All hyperparameters were selected on the training set and held constant for the test set. A standard prediction threshold of 0.5 for calculations of metrics to avoid biasing the study in the setting of relatively limited sample size. Performance metrics, including accuracy, AUROC, AUPRC, sensitivity, specificity, and F-1 score, were calculated for both the training and external test datasets. For each metric, 95% confidence intervals were computed using a bootstrapping approach with 1000 iterations. This method involves resampling the data with replacement, recalculating each metric, and determining the 2.5th and 97.5th percentiles of the bootstrapped distribution. This approach provides robust estimates of uncertainty around each performance metric, accounting for the variability in the underlying data.

Model validation

All hyperparameters were determined from 3-fold cross validation within the training cohort. The final, locked aMIL model was trained across the entire training cohort and was evaluated on the entire unseen external test dataset. Samples were evaluated in one run without any hyperparameter tuning on test data to ensure no validation leakage. Model performance was assessed as above. Due to the limited availability of certain tumor subtypes in our external validation set, some performance metrics could not be calculated for all categories.

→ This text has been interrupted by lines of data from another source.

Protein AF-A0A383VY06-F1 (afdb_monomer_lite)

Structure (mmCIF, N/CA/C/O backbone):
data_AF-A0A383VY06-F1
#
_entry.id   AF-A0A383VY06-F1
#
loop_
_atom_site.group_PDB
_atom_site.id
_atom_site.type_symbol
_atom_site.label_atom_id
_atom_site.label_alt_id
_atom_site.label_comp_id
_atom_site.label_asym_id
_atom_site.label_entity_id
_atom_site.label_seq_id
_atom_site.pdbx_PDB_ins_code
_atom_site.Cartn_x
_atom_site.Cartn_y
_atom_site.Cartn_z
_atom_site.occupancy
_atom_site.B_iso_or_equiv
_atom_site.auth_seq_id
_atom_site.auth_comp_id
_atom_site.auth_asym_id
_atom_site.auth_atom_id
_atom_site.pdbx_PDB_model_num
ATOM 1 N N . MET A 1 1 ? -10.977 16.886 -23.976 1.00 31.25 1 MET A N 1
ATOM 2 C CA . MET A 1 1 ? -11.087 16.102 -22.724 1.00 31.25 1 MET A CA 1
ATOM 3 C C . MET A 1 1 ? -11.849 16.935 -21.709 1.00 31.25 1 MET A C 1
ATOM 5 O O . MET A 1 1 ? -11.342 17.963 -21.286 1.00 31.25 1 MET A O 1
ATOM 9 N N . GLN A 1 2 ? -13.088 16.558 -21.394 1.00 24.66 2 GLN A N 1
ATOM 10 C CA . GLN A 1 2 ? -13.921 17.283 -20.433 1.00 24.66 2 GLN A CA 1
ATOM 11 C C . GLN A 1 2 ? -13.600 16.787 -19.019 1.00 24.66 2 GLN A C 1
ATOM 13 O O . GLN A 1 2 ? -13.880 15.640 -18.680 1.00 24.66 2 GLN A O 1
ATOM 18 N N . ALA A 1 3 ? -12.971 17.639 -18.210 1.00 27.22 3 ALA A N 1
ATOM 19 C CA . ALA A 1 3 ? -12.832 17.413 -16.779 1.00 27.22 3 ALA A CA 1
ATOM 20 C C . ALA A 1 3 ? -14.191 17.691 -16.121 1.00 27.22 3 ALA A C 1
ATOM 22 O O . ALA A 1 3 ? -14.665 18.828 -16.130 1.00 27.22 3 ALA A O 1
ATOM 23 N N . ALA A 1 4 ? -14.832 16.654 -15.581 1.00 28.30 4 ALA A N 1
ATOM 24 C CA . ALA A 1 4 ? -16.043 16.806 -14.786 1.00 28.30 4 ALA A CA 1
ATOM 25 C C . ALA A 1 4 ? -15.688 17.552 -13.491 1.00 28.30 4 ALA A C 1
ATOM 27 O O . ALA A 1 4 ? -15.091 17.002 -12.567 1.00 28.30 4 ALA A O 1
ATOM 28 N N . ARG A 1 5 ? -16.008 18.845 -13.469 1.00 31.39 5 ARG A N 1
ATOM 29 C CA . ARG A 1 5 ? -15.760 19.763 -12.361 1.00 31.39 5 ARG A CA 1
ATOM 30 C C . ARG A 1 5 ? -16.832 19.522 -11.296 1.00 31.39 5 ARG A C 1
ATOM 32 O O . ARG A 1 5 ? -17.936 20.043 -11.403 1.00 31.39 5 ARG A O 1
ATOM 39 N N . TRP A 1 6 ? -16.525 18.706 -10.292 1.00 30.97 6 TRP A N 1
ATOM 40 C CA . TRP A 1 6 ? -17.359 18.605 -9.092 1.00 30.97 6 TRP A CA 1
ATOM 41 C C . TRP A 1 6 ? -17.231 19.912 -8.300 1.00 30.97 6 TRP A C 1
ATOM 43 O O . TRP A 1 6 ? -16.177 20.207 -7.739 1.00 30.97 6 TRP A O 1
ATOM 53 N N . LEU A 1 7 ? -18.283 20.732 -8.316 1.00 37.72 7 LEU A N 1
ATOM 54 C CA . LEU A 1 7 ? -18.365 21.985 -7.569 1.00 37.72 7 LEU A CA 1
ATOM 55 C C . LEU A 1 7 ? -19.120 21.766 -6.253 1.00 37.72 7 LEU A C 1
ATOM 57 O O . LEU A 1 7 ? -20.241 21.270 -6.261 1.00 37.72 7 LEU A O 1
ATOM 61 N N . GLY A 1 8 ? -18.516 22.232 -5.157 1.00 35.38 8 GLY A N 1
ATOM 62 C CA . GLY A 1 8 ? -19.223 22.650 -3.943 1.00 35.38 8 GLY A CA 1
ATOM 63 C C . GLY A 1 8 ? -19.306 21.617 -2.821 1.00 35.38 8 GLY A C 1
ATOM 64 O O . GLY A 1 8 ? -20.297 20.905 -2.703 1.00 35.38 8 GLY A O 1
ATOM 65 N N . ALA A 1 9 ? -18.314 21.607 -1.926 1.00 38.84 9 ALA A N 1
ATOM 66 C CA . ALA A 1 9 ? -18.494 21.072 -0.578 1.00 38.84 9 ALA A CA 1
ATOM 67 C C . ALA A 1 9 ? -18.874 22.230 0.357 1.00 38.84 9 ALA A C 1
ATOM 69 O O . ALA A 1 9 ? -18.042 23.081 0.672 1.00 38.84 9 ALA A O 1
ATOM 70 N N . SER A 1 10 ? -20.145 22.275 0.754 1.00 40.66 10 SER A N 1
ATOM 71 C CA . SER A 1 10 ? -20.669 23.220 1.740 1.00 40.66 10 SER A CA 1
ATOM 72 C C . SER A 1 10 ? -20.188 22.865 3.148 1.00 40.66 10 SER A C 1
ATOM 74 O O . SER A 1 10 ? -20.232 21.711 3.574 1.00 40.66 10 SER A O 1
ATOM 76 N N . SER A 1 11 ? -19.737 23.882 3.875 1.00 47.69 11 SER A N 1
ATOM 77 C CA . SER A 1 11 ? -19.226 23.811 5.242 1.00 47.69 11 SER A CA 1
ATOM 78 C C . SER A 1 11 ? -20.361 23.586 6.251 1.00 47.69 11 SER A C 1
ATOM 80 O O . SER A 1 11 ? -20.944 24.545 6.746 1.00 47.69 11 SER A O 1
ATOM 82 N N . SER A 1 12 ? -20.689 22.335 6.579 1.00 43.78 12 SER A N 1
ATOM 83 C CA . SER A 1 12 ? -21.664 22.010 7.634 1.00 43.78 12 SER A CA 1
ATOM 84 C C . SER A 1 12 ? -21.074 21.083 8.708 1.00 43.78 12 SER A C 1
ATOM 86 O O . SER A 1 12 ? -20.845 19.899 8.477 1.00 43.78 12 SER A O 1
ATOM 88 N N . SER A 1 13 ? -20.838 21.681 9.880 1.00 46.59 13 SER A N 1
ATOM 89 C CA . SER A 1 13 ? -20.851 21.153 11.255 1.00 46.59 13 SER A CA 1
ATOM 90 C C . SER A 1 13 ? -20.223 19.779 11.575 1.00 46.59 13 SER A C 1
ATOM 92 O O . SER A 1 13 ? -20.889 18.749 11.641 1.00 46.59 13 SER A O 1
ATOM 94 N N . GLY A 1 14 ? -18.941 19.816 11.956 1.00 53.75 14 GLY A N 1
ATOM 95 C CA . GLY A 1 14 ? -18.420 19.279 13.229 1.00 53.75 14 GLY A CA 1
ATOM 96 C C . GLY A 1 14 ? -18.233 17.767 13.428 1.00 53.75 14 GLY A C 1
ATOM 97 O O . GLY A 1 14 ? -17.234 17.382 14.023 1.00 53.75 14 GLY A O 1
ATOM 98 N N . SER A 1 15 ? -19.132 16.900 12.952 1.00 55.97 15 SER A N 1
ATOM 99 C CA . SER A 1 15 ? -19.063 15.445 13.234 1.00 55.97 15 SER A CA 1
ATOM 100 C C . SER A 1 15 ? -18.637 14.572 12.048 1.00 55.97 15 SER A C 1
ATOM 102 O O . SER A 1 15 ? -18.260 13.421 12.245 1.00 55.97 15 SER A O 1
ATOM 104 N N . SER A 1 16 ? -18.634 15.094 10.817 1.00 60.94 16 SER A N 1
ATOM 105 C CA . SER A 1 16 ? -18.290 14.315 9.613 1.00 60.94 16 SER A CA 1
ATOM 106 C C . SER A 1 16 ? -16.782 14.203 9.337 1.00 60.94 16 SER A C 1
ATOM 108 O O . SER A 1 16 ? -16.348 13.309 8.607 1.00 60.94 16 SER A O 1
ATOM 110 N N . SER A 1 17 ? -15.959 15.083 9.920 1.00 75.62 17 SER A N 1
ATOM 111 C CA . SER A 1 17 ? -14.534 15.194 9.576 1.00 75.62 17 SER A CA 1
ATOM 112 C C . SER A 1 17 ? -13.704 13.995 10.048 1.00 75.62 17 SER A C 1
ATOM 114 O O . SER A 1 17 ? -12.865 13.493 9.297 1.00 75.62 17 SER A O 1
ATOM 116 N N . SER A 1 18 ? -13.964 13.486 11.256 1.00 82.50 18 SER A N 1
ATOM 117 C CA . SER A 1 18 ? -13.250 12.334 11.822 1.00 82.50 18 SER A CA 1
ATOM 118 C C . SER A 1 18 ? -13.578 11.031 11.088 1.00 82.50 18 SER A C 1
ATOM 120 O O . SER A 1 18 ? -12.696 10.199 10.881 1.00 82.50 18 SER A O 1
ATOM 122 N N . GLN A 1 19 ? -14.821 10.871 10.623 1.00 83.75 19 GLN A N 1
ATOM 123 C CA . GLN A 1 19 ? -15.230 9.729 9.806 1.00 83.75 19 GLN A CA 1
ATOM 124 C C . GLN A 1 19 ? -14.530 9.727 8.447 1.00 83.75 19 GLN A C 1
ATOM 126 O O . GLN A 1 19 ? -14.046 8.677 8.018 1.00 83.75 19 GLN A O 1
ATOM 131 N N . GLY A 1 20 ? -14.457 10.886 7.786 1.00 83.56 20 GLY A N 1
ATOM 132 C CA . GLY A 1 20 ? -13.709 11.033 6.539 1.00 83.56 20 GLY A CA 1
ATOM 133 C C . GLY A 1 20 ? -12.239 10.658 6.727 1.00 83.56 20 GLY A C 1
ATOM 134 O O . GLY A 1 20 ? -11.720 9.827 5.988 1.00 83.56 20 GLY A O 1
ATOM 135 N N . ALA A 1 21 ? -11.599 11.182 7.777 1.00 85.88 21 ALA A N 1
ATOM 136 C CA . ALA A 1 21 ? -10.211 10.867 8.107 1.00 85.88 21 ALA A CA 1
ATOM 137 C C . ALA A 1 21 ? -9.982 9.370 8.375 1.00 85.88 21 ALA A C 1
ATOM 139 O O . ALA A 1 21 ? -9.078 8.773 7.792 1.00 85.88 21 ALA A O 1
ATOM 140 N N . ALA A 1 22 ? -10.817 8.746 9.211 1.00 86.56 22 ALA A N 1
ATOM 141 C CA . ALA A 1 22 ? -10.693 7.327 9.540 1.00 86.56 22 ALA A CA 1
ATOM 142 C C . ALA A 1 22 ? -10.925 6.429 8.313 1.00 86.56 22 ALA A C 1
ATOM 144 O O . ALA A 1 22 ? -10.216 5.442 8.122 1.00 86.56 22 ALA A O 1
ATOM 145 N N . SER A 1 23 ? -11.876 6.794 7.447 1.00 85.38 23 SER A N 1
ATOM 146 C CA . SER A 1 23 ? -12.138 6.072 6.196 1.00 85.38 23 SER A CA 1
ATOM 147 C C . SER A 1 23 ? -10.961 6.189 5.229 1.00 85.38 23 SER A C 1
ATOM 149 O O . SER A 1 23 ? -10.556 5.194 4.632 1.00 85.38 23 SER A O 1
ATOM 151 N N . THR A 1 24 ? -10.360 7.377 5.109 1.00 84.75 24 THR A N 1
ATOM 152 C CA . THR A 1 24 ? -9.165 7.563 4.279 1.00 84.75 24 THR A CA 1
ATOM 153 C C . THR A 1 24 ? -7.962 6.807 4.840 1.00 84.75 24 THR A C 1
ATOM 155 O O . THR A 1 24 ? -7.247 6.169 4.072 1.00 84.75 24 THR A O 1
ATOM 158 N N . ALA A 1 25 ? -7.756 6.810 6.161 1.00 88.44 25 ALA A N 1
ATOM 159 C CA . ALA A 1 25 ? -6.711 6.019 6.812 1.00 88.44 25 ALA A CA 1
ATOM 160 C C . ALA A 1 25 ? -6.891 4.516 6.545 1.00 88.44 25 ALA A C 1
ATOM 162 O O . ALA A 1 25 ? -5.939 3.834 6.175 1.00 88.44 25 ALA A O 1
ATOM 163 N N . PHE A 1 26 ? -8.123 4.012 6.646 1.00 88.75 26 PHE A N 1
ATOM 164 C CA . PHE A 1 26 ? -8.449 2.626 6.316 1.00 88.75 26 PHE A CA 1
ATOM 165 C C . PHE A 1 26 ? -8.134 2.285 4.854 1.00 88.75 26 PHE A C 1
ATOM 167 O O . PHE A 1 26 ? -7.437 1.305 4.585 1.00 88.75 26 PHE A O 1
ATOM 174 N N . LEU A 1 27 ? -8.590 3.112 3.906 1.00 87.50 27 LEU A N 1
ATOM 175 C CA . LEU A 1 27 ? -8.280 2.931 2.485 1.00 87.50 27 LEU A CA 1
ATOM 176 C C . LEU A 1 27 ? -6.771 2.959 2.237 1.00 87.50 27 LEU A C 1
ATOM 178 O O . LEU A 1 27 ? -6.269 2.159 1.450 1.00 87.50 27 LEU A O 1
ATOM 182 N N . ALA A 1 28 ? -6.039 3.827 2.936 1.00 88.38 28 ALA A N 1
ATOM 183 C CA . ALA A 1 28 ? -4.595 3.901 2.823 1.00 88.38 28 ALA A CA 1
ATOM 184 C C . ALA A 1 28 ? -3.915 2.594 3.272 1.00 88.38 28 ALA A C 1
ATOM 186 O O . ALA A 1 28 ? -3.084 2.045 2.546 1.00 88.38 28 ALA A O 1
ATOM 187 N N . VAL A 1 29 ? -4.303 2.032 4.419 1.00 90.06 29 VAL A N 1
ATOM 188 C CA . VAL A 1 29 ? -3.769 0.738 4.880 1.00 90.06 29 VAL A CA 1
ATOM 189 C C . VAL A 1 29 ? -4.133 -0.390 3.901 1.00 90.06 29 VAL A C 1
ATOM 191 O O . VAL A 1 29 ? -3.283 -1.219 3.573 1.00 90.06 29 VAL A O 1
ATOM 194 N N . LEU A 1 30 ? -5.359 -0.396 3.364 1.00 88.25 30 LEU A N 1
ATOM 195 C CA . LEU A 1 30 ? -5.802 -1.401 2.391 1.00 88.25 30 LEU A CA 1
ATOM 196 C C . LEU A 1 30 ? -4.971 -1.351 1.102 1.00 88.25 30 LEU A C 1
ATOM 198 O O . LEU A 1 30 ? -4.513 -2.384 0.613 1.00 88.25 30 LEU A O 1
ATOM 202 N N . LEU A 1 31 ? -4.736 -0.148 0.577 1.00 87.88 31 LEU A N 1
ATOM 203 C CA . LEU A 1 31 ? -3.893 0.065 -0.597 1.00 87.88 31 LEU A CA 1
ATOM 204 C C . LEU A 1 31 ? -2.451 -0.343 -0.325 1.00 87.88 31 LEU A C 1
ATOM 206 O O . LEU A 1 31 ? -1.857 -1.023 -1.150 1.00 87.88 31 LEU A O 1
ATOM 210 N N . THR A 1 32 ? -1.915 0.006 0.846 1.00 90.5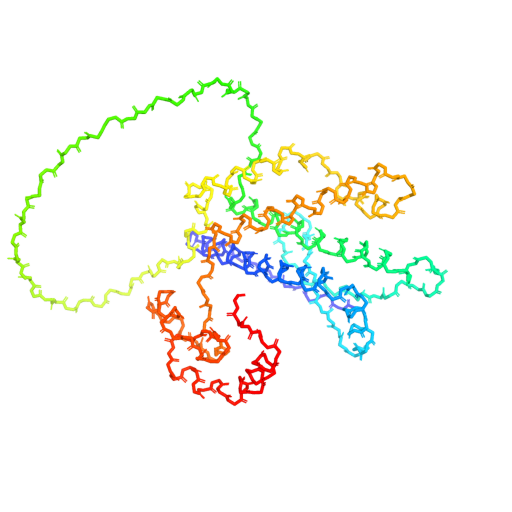6 32 THR A N 1
ATOM 211 C CA . THR A 1 32 ? -0.569 -0.410 1.272 1.00 90.56 32 THR A CA 1
ATOM 212 C C . THR A 1 32 ? -0.423 -1.926 1.209 1.00 90.56 32 THR A C 1
ATOM 214 O O . THR A 1 32 ? 0.550 -2.433 0.657 1.00 90.56 32 THR A O 1
ATOM 217 N N . ARG A 1 33 ? -1.415 -2.665 1.723 1.00 90.19 33 ARG A N 1
ATOM 218 C CA . ARG A 1 33 ? -1.418 -4.130 1.672 1.00 90.19 33 ARG A CA 1
ATOM 219 C C . ARG A 1 33 ? -1.442 -4.650 0.236 1.00 90.19 33 ARG A C 1
ATOM 221 O O . ARG A 1 33 ? -0.648 -5.527 -0.091 1.00 90.19 33 ARG A O 1
ATOM 228 N N . GLY A 1 34 ? -2.312 -4.103 -0.613 1.00 87.38 34 GLY A N 1
ATOM 229 C CA . GLY A 1 34 ? -2.378 -4.487 -2.026 1.00 87.38 34 GLY A CA 1
ATOM 230 C C . GLY A 1 34 ? -1.067 -4.212 -2.771 1.00 87.38 34 GLY A C 1
ATOM 231 O O . GLY A 1 34 ? -0.597 -5.057 -3.526 1.00 87.38 34 GLY A O 1
ATOM 232 N N . LEU A 1 35 ? -0.435 -3.069 -2.502 1.00 88.56 35 LEU A N 1
ATOM 233 C CA . LEU A 1 35 ? 0.857 -2.693 -3.075 1.00 88.56 35 LEU A CA 1
ATOM 234 C C . LEU A 1 35 ? 1.993 -3.611 -2.607 1.00 88.56 35 LEU A C 1
ATOM 236 O O . LEU A 1 35 ? 2.818 -3.992 -3.427 1.00 88.56 35 LEU A O 1
ATOM 240 N N . LEU A 1 36 ? 2.016 -4.022 -1.334 1.00 90.69 36 LEU A N 1
ATOM 241 C CA . LEU A 1 36 ? 2.985 -5.006 -0.834 1.00 90.69 36 LEU A CA 1
ATOM 242 C C . LEU A 1 36 ? 2.804 -6.383 -1.475 1.00 90.69 36 LEU A C 1
ATOM 244 O O . LEU A 1 36 ? 3.790 -7.020 -1.832 1.00 90.69 36 LEU A O 1
ATOM 248 N N . GLN A 1 37 ? 1.560 -6.842 -1.629 1.00 88.38 37 GLN A N 1
ATOM 249 C CA . GLN A 1 37 ? 1.271 -8.108 -2.306 1.00 88.38 37 GLN A CA 1
ATOM 250 C C . GLN A 1 37 ? 1.700 -8.056 -3.773 1.00 88.38 37 GLN A C 1
ATOM 252 O O . GLN A 1 37 ? 2.293 -9.008 -4.272 1.00 88.38 37 GLN A O 1
ATOM 257 N N . LEU A 1 38 ? 1.449 -6.930 -4.445 1.00 87.12 38 LEU A N 1
ATOM 258 C CA . LEU A 1 38 ? 1.890 -6.724 -5.817 1.00 87.12 38 LEU A CA 1
ATOM 259 C C . LEU A 1 38 ? 3.419 -6.655 -5.912 1.00 87.12 38 LEU A C 1
ATOM 261 O O . LEU A 1 38 ? 3.983 -7.288 -6.791 1.00 87.12 38 LEU A O 1
ATOM 265 N N . ALA A 1 39 ? 4.096 -5.969 -4.987 1.00 90.06 39 ALA A N 1
ATOM 266 C CA . ALA A 1 39 ? 5.557 -5.934 -4.931 1.00 90.06 39 ALA A CA 1
ATOM 267 C C . ALA A 1 39 ? 6.155 -7.336 -4.729 1.00 90.06 39 ALA A C 1
ATOM 269 O O . ALA A 1 39 ? 7.050 -7.719 -5.472 1.00 90.06 39 ALA A O 1
ATOM 270 N N . ALA A 1 40 ? 5.609 -8.137 -3.809 1.00 88.81 40 ALA A N 1
ATOM 271 C CA . ALA A 1 40 ? 6.046 -9.518 -3.599 1.00 88.81 40 ALA A CA 1
ATOM 272 C C . ALA A 1 40 ? 5.793 -10.407 -4.831 1.00 88.81 40 ALA A C 1
ATOM 274 O O . ALA A 1 40 ? 6.641 -11.214 -5.204 1.00 88.81 40 ALA A O 1
ATOM 275 N N . ALA A 1 41 ? 4.645 -10.242 -5.496 1.00 85.62 41 ALA A N 1
ATOM 276 C CA . ALA A 1 41 ? 4.355 -10.946 -6.742 1.00 85.62 41 ALA A CA 1
ATOM 277 C C . ALA A 1 41 ? 5.324 -10.541 -7.865 1.00 85.62 41 ALA A C 1
ATOM 279 O O . ALA A 1 41 ? 5.755 -11.395 -8.632 1.00 85.62 41 ALA A O 1
ATOM 280 N N . MET A 1 42 ? 5.694 -9.260 -7.935 1.00 87.94 42 MET A N 1
ATOM 281 C CA . MET A 1 42 ? 6.668 -8.735 -8.893 1.00 87.94 42 MET A CA 1
ATOM 282 C C . MET A 1 42 ? 8.082 -9.252 -8.621 1.00 87.94 42 MET A C 1
ATOM 284 O O . MET A 1 42 ? 8.776 -9.615 -9.565 1.00 87.94 42 MET A O 1
ATOM 288 N N . GLU A 1 43 ? 8.498 -9.345 -7.356 1.00 90.19 43 GLU A N 1
ATOM 289 C CA . GLU A 1 43 ? 9.770 -9.970 -6.962 1.00 90.19 43 GLU A CA 1
ATOM 290 C C . GLU A 1 43 ? 9.805 -11.463 -7.331 1.00 90.19 43 GLU A C 1
ATOM 292 O O . GLU A 1 43 ? 10.834 -11.964 -7.774 1.00 90.19 43 GLU A O 1
ATOM 297 N N . ALA A 1 44 ? 8.677 -12.170 -7.197 1.00 87.75 44 ALA A N 1
ATOM 298 C CA . ALA A 1 44 ? 8.594 -13.602 -7.479 1.00 87.75 44 ALA A CA 1
ATOM 299 C C . ALA A 1 44 ? 8.475 -13.942 -8.976 1.00 87.75 44 ALA A C 1
ATOM 301 O O . ALA A 1 44 ? 9.064 -14.919 -9.434 1.00 87.75 44 ALA A O 1
ATOM 302 N N . ALA A 1 45 ? 7.682 -13.179 -9.733 1.00 87.50 45 ALA A N 1
ATOM 303 C CA . ALA A 1 45 ? 7.368 -13.469 -11.135 1.00 87.50 45 ALA A CA 1
ATOM 304 C C . ALA A 1 45 ? 8.197 -12.651 -12.138 1.00 87.50 45 ALA A C 1
ATOM 306 O O . ALA A 1 45 ? 8.185 -12.962 -13.330 1.00 87.50 45 ALA A O 1
ATOM 307 N N . GLY A 1 46 ? 8.891 -11.611 -11.672 1.00 88.69 46 GLY A N 1
ATOM 308 C CA . GLY A 1 46 ? 9.547 -10.622 -12.518 1.00 88.69 46 GLY A CA 1
ATOM 309 C C . GLY A 1 46 ? 8.562 -9.621 -13.143 1.00 88.69 46 GLY A C 1
ATOM 310 O O . GLY A 1 46 ? 7.358 -9.884 -13.257 1.00 88.69 46 GLY A O 1
ATOM 311 N N . PRO A 1 47 ? 9.052 -8.447 -13.580 1.00 84.69 47 PRO A N 1
ATOM 312 C CA . PRO A 1 47 ? 8.196 -7.404 -14.132 1.00 84.69 47 PRO A CA 1
ATOM 313 C C . PRO A 1 47 ? 7.604 -7.752 -15.504 1.00 84.69 47 PRO A C 1
ATOM 315 O O . PRO A 1 47 ? 6.538 -7.240 -15.855 1.00 84.69 47 PRO A O 1
ATOM 318 N N . GLN A 1 48 ? 8.222 -8.679 -16.245 1.00 84.31 48 GLN A N 1
ATOM 319 C CA . GLN A 1 48 ? 7.820 -9.029 -17.612 1.00 84.31 48 GLN A CA 1
ATOM 320 C C . GLN A 1 48 ? 6.371 -9.509 -17.670 1.00 84.31 48 GLN A C 1
ATOM 322 O O . GLN A 1 48 ? 5.652 -9.214 -18.622 1.00 84.31 48 GLN A O 1
ATOM 327 N N . LEU A 1 49 ? 5.928 -10.273 -16.665 1.00 82.50 49 LEU A N 1
ATOM 328 C CA . LEU A 1 49 ? 4.571 -10.811 -16.644 1.00 82.50 49 LEU A CA 1
ATOM 329 C C . LEU A 1 49 ? 3.538 -9.689 -16.496 1.00 82.50 49 LEU A C 1
ATOM 331 O O . LEU A 1 49 ? 2.526 -9.698 -17.193 1.00 82.50 49 LEU A O 1
ATOM 335 N N . LEU A 1 50 ? 3.809 -8.702 -15.639 1.00 81.50 50 LEU A N 1
ATOM 336 C CA . LEU A 1 50 ? 2.940 -7.541 -15.457 1.00 81.50 50 LEU A CA 1
ATOM 337 C C . LEU A 1 50 ? 2.846 -6.723 -16.748 1.00 81.50 50 LEU A C 1
ATOM 339 O O . LEU A 1 50 ? 1.743 -6.418 -17.199 1.00 81.50 50 LEU A O 1
ATOM 343 N N . PHE A 1 51 ? 3.987 -6.417 -17.371 1.00 80.06 51 PHE A N 1
ATOM 344 C CA . PHE A 1 51 ? 4.011 -5.653 -18.617 1.00 80.06 51 PHE A CA 1
ATOM 345 C C . PHE A 1 51 ? 3.369 -6.414 -19.778 1.00 80.06 51 PHE A C 1
ATOM 347 O O . PHE A 1 51 ? 2.625 -5.811 -20.546 1.00 80.06 51 PHE A O 1
ATOM 354 N N . ARG A 1 52 ? 3.543 -7.739 -19.867 1.00 82.62 52 ARG A N 1
ATOM 355 C CA . ARG A 1 52 ? 2.811 -8.578 -20.831 1.00 82.62 52 ARG A CA 1
ATOM 356 C C . ARG A 1 52 ? 1.309 -8.552 -20.586 1.00 82.62 52 ARG A C 1
ATOM 358 O O . ARG A 1 52 ? 0.557 -8.453 -21.546 1.00 82.62 52 ARG A O 1
ATOM 365 N N . CYS A 1 53 ? 0.864 -8.608 -19.332 1.00 79.25 53 CYS A N 1
ATOM 366 C CA . CYS A 1 53 ? -0.554 -8.479 -18.995 1.00 79.25 53 CYS A CA 1
ATOM 367 C C . CYS A 1 53 ? -1.108 -7.104 -19.391 1.00 79.25 53 CYS A C 1
ATOM 369 O O . CYS A 1 53 ? -2.212 -7.032 -19.925 1.00 79.25 53 CYS A O 1
ATOM 371 N N . PHE A 1 54 ? -0.348 -6.025 -19.178 1.00 76.19 54 PHE A N 1
ATOM 372 C CA . PHE A 1 54 ? -0.741 -4.686 -19.619 1.00 76.19 54 PHE A CA 1
ATOM 373 C C . PHE A 1 54 ? -0.773 -4.558 -21.144 1.00 76.19 54 PHE A C 1
ATOM 375 O O . PHE A 1 54 ? -1.732 -4.006 -21.673 1.00 76.19 54 PHE A O 1
ATOM 382 N N . ALA A 1 55 ? 0.219 -5.110 -21.844 1.00 76.44 55 ALA A N 1
ATOM 383 C CA . ALA A 1 55 ? 0.280 -5.107 -23.303 1.00 76.44 55 ALA A CA 1
ATOM 384 C C . ALA A 1 55 ? -0.828 -5.962 -23.936 1.00 76.44 55 ALA A C 1
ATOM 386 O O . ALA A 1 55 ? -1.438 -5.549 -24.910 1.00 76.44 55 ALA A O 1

Pathologist explainability assessment

Explainability heatmaps were generated using attention mapping techniques applied to the model’s predictions. Expert pathologists (P.P., N.C., A.H.) independently reviewed these heatmaps to assess the regions and features that the model identified as important for outcome prediction. The pathologists examined the heatmaps alongside the original H&E-stained images, focusing on cellular morphologies, stromal composition, vascular patterns, and overall tissue architecture. They evaluated the correlation between areas of high attention in the heatmaps and known histopathological features associated with neuroblastoma classification and prognosis. This process aimed to provide insight into the model’s decision-making process and to validate whether the model was identifying clinically relevant histological features.